Items listed in a dataset

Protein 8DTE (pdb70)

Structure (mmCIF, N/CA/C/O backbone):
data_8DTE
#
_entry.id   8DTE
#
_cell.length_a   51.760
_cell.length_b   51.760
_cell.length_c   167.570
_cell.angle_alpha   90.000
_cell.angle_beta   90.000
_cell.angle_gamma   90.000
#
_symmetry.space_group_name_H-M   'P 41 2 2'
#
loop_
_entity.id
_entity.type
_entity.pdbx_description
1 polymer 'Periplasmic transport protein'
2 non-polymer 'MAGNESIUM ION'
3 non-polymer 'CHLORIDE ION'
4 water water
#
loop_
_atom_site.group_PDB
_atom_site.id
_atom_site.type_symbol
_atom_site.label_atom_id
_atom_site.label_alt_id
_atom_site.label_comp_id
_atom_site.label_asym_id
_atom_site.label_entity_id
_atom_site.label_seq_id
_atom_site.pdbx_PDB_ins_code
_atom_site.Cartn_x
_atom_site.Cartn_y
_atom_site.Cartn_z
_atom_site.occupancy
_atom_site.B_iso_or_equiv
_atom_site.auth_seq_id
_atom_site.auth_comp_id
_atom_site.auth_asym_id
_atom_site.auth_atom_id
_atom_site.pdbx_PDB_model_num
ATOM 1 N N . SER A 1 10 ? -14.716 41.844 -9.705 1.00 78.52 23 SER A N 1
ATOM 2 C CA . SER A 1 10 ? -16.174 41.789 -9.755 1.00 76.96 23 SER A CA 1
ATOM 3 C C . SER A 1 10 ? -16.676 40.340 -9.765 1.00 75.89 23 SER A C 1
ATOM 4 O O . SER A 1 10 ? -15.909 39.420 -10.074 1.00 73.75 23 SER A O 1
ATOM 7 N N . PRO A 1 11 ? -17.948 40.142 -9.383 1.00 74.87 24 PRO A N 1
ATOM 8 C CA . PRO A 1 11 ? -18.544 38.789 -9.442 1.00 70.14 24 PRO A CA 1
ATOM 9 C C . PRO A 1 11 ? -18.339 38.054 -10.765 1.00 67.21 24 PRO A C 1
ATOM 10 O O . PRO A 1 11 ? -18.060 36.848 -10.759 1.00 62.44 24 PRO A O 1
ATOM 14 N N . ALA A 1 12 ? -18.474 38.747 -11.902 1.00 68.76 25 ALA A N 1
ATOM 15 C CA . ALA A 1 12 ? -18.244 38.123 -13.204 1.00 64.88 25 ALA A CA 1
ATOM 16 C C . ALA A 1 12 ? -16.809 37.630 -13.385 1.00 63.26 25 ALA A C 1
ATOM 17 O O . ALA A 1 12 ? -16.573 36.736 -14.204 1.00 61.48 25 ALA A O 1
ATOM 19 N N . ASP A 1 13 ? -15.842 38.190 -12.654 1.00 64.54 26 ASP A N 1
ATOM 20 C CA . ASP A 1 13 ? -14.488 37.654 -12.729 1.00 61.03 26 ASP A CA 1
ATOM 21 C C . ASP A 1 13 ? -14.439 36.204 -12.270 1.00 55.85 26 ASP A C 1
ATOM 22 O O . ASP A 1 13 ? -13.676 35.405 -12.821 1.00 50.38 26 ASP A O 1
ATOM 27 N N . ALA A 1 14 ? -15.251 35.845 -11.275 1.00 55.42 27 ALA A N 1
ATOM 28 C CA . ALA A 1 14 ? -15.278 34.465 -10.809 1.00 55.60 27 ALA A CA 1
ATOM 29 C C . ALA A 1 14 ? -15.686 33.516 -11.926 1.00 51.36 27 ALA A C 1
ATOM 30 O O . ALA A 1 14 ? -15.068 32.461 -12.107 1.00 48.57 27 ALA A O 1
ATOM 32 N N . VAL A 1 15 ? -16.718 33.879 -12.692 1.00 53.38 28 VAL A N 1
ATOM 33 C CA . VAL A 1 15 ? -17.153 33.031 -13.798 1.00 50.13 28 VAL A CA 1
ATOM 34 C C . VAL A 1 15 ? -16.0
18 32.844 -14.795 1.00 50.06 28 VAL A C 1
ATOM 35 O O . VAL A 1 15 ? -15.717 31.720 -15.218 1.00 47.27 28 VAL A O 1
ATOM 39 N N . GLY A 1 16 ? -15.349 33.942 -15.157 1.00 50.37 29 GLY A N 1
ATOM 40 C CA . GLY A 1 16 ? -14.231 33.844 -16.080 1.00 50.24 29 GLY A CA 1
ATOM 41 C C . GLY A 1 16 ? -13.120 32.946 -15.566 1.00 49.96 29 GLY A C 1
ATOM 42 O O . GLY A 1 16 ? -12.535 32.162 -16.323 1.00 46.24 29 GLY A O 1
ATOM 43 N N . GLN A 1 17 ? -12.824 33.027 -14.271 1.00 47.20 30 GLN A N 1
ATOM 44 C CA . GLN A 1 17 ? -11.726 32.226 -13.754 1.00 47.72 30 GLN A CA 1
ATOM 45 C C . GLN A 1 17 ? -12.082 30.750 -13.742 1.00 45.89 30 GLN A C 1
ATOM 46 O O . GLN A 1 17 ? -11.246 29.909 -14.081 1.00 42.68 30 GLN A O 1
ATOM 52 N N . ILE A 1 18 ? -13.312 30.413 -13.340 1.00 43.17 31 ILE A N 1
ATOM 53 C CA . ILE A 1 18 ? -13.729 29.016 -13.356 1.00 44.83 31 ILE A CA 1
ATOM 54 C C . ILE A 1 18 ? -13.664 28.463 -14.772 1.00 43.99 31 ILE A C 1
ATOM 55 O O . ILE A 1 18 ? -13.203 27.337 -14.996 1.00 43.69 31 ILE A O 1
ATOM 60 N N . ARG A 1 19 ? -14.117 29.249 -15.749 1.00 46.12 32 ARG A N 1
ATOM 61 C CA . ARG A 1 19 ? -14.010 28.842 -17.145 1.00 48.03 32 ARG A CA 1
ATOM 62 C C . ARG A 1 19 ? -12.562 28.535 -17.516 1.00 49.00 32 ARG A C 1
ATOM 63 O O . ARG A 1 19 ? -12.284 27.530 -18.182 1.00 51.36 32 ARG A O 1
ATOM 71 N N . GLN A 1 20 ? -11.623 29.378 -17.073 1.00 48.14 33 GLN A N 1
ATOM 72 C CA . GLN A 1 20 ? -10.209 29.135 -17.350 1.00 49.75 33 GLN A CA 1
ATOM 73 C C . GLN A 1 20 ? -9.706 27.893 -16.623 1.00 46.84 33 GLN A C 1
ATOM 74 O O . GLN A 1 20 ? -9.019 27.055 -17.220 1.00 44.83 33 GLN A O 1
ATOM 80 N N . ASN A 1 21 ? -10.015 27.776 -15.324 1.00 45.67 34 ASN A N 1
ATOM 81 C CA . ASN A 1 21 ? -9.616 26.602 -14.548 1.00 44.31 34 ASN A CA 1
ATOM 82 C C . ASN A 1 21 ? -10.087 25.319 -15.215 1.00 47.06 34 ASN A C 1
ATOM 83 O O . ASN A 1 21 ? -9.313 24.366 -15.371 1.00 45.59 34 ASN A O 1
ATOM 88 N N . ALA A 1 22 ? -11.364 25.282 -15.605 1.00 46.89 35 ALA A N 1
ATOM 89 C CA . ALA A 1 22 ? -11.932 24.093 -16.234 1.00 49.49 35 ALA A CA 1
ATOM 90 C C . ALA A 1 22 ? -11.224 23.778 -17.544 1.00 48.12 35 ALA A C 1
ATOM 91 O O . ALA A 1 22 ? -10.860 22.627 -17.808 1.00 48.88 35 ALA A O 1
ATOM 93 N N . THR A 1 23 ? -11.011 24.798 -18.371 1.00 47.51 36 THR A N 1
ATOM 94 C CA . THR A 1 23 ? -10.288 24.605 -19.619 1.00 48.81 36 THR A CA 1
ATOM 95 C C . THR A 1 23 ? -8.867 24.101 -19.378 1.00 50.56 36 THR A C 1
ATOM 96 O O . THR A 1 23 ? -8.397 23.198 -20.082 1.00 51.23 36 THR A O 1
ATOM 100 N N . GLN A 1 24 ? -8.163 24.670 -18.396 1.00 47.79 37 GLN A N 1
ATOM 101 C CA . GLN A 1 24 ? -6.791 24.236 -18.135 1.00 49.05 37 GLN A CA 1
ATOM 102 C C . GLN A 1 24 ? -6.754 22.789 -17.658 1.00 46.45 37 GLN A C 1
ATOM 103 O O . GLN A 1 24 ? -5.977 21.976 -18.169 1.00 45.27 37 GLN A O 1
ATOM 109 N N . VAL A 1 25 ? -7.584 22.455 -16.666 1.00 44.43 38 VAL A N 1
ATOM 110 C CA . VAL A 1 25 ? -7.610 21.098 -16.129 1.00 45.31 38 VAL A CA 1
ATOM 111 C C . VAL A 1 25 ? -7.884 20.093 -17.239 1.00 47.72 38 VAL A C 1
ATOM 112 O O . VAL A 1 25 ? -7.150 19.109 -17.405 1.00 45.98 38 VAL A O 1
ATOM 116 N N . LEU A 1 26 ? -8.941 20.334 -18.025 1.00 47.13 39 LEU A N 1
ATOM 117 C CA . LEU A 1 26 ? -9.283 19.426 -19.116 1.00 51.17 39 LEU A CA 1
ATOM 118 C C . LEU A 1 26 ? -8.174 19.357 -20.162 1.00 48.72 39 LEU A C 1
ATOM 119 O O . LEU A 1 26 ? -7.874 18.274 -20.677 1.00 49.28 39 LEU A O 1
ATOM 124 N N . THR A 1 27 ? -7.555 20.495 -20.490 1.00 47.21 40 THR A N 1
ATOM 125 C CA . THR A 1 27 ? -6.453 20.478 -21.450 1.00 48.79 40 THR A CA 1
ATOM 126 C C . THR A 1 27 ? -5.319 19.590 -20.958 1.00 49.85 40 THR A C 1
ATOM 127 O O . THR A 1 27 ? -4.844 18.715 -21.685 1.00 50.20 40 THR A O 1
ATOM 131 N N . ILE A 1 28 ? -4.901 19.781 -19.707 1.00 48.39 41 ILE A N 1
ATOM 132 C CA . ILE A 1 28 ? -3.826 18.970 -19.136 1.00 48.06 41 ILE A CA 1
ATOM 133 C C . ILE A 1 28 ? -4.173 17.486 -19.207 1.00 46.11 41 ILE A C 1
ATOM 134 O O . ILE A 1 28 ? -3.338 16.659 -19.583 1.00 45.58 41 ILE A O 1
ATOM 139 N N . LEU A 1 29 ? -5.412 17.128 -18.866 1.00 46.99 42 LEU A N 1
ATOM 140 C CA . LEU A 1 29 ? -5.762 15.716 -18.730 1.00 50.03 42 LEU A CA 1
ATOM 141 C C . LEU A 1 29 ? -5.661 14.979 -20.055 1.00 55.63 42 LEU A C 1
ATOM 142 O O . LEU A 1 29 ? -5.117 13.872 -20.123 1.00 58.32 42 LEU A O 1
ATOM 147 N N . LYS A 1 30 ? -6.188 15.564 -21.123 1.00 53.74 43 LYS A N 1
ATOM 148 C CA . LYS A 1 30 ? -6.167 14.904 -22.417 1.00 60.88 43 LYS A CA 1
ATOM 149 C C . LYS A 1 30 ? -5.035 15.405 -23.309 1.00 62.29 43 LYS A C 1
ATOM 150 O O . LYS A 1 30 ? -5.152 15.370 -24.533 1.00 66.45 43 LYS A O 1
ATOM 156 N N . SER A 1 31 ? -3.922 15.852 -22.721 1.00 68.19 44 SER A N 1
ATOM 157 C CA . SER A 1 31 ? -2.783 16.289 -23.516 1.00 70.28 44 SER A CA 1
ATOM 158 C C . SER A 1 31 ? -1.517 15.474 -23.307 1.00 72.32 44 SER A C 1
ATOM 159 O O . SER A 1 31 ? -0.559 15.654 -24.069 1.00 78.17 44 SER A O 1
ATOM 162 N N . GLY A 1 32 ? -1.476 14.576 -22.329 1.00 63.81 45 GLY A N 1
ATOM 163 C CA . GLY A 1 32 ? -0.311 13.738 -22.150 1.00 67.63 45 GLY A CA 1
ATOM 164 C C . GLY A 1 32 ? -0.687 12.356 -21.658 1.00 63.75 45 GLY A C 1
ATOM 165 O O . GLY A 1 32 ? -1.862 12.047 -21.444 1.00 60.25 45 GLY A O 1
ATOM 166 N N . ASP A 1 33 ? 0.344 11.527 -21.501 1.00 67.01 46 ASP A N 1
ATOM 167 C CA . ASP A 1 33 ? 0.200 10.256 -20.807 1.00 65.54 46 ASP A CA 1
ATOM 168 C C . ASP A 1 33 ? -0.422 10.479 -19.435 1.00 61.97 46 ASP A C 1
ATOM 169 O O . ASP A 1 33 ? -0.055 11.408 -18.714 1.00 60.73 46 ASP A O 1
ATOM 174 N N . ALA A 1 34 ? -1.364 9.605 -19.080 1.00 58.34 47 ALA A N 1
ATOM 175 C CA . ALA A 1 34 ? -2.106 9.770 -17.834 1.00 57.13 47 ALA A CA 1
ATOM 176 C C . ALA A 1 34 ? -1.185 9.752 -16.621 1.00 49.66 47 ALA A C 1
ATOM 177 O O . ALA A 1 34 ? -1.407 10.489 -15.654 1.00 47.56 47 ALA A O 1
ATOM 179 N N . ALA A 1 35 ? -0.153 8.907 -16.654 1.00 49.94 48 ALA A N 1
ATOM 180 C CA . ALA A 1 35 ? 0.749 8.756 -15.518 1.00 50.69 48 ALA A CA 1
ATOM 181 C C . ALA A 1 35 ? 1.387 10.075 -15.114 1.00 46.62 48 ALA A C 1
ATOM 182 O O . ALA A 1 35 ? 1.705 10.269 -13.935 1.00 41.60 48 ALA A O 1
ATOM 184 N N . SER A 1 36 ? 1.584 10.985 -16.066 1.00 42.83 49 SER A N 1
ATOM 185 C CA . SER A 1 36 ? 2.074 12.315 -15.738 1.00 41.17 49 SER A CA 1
* * *
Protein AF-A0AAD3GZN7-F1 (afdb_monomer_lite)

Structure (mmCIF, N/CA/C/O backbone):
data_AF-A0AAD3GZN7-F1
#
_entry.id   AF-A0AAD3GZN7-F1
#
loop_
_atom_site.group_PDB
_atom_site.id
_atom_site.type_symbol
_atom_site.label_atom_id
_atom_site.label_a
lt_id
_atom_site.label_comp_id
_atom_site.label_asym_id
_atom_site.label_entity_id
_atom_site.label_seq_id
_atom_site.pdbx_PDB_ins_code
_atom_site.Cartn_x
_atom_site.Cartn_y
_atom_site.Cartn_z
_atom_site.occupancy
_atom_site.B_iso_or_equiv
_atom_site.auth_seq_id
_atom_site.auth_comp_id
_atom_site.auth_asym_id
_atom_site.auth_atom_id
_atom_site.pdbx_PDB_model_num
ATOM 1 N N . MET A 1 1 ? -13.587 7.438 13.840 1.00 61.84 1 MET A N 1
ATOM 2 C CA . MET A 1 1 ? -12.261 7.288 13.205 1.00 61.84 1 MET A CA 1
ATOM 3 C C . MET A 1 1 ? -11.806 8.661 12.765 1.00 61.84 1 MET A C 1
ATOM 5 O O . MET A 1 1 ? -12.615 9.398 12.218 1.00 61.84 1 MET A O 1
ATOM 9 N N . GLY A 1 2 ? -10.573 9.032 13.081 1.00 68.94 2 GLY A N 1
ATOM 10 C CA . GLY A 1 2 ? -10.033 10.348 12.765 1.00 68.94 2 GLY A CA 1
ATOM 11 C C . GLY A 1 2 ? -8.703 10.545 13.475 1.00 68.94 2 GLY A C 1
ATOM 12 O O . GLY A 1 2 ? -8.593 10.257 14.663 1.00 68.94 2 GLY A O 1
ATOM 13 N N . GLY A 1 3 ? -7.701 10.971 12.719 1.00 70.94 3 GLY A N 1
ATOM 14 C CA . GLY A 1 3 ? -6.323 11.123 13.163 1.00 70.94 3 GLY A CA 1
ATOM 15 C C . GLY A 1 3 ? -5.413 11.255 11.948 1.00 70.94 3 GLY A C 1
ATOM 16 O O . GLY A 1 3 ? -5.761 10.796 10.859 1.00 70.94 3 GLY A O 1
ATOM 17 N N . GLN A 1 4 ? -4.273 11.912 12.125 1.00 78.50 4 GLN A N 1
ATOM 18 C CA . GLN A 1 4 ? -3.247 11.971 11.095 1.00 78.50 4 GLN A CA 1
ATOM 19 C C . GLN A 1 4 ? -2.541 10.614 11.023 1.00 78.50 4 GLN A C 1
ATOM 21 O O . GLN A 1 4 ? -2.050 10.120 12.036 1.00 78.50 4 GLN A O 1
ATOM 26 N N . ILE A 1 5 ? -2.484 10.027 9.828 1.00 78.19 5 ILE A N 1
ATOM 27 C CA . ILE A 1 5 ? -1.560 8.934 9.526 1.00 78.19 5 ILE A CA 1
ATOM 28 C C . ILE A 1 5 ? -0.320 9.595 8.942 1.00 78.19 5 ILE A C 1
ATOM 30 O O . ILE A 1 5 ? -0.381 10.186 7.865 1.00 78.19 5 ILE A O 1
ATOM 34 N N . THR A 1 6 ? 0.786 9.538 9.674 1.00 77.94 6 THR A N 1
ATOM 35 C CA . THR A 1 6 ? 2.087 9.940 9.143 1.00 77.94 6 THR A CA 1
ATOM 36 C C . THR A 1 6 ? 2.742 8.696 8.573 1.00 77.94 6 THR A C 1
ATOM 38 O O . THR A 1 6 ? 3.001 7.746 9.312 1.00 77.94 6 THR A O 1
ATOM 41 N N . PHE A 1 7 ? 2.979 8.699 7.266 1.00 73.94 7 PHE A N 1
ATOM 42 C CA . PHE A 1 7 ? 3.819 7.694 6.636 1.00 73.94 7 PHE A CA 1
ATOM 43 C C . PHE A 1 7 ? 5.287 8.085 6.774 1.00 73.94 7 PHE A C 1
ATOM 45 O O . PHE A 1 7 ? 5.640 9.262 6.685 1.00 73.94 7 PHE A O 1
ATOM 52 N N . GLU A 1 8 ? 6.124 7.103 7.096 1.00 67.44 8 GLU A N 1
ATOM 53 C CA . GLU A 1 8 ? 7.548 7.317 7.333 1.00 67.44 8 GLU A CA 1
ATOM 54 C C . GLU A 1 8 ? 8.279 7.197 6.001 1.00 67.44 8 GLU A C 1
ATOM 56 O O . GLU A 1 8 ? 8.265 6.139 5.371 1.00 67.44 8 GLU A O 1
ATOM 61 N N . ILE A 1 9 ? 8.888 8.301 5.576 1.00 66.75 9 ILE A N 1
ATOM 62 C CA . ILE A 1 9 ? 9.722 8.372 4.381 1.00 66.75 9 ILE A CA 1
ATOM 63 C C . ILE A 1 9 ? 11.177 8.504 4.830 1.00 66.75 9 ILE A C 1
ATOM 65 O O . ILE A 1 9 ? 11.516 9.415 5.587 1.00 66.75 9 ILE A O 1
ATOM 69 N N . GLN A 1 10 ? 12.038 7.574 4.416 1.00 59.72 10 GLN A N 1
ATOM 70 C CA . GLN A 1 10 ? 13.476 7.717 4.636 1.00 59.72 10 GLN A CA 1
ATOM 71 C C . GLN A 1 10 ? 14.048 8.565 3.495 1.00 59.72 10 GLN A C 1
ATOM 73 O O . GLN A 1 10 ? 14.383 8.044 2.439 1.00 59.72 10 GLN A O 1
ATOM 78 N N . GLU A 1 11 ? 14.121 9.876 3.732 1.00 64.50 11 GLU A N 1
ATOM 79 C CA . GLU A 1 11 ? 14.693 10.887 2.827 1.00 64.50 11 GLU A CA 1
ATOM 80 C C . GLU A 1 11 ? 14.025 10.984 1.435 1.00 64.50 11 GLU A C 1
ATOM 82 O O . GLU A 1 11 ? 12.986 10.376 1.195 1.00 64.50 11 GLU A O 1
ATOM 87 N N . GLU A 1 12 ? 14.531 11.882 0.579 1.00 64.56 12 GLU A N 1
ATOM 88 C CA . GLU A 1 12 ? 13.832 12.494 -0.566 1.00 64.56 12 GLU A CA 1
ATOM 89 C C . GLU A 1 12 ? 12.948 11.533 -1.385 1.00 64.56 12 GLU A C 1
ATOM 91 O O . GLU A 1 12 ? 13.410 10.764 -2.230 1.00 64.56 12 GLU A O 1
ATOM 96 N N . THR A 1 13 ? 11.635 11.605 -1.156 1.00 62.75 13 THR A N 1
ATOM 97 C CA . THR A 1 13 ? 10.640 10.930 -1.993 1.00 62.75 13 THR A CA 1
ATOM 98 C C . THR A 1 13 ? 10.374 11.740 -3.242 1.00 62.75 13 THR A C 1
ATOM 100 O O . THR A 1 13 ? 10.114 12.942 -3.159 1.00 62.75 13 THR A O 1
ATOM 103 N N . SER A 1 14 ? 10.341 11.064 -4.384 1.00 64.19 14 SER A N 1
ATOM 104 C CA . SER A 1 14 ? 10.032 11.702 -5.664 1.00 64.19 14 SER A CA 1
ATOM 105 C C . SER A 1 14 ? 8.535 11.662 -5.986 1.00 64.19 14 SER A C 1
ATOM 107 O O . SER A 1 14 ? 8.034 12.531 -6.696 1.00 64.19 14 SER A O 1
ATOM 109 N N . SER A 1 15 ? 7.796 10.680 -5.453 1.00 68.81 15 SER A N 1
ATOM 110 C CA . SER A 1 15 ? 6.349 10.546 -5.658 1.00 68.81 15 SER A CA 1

- [WHAT TO PRODUCE] Reproduce the entries above exactly, but only the lines between the line holding "ATOM 181 C C" and the line holding "ATOM 185 C CA", inclusive.

- [WRITTEN ANSWER]
ATOM 181 C C . ALA A 1 35 ? 1.387 10.075 -15.114 1.00 46.62 48 ALA A C 1
ATOM 182 O O . ALA A 1 35 ? 1.705 10.269 -13.935 1.00 41.60 48 ALA A O 1
ATOM 184 N N . SER A 1 36 ? 1.584 10.985 -16.066 1.00 42.83 49 SER A N 1
ATOM 185 C CA . SER A 1 36 ? 2.074 12.315 -15.738 1.00 41.17 49 SER A CA 1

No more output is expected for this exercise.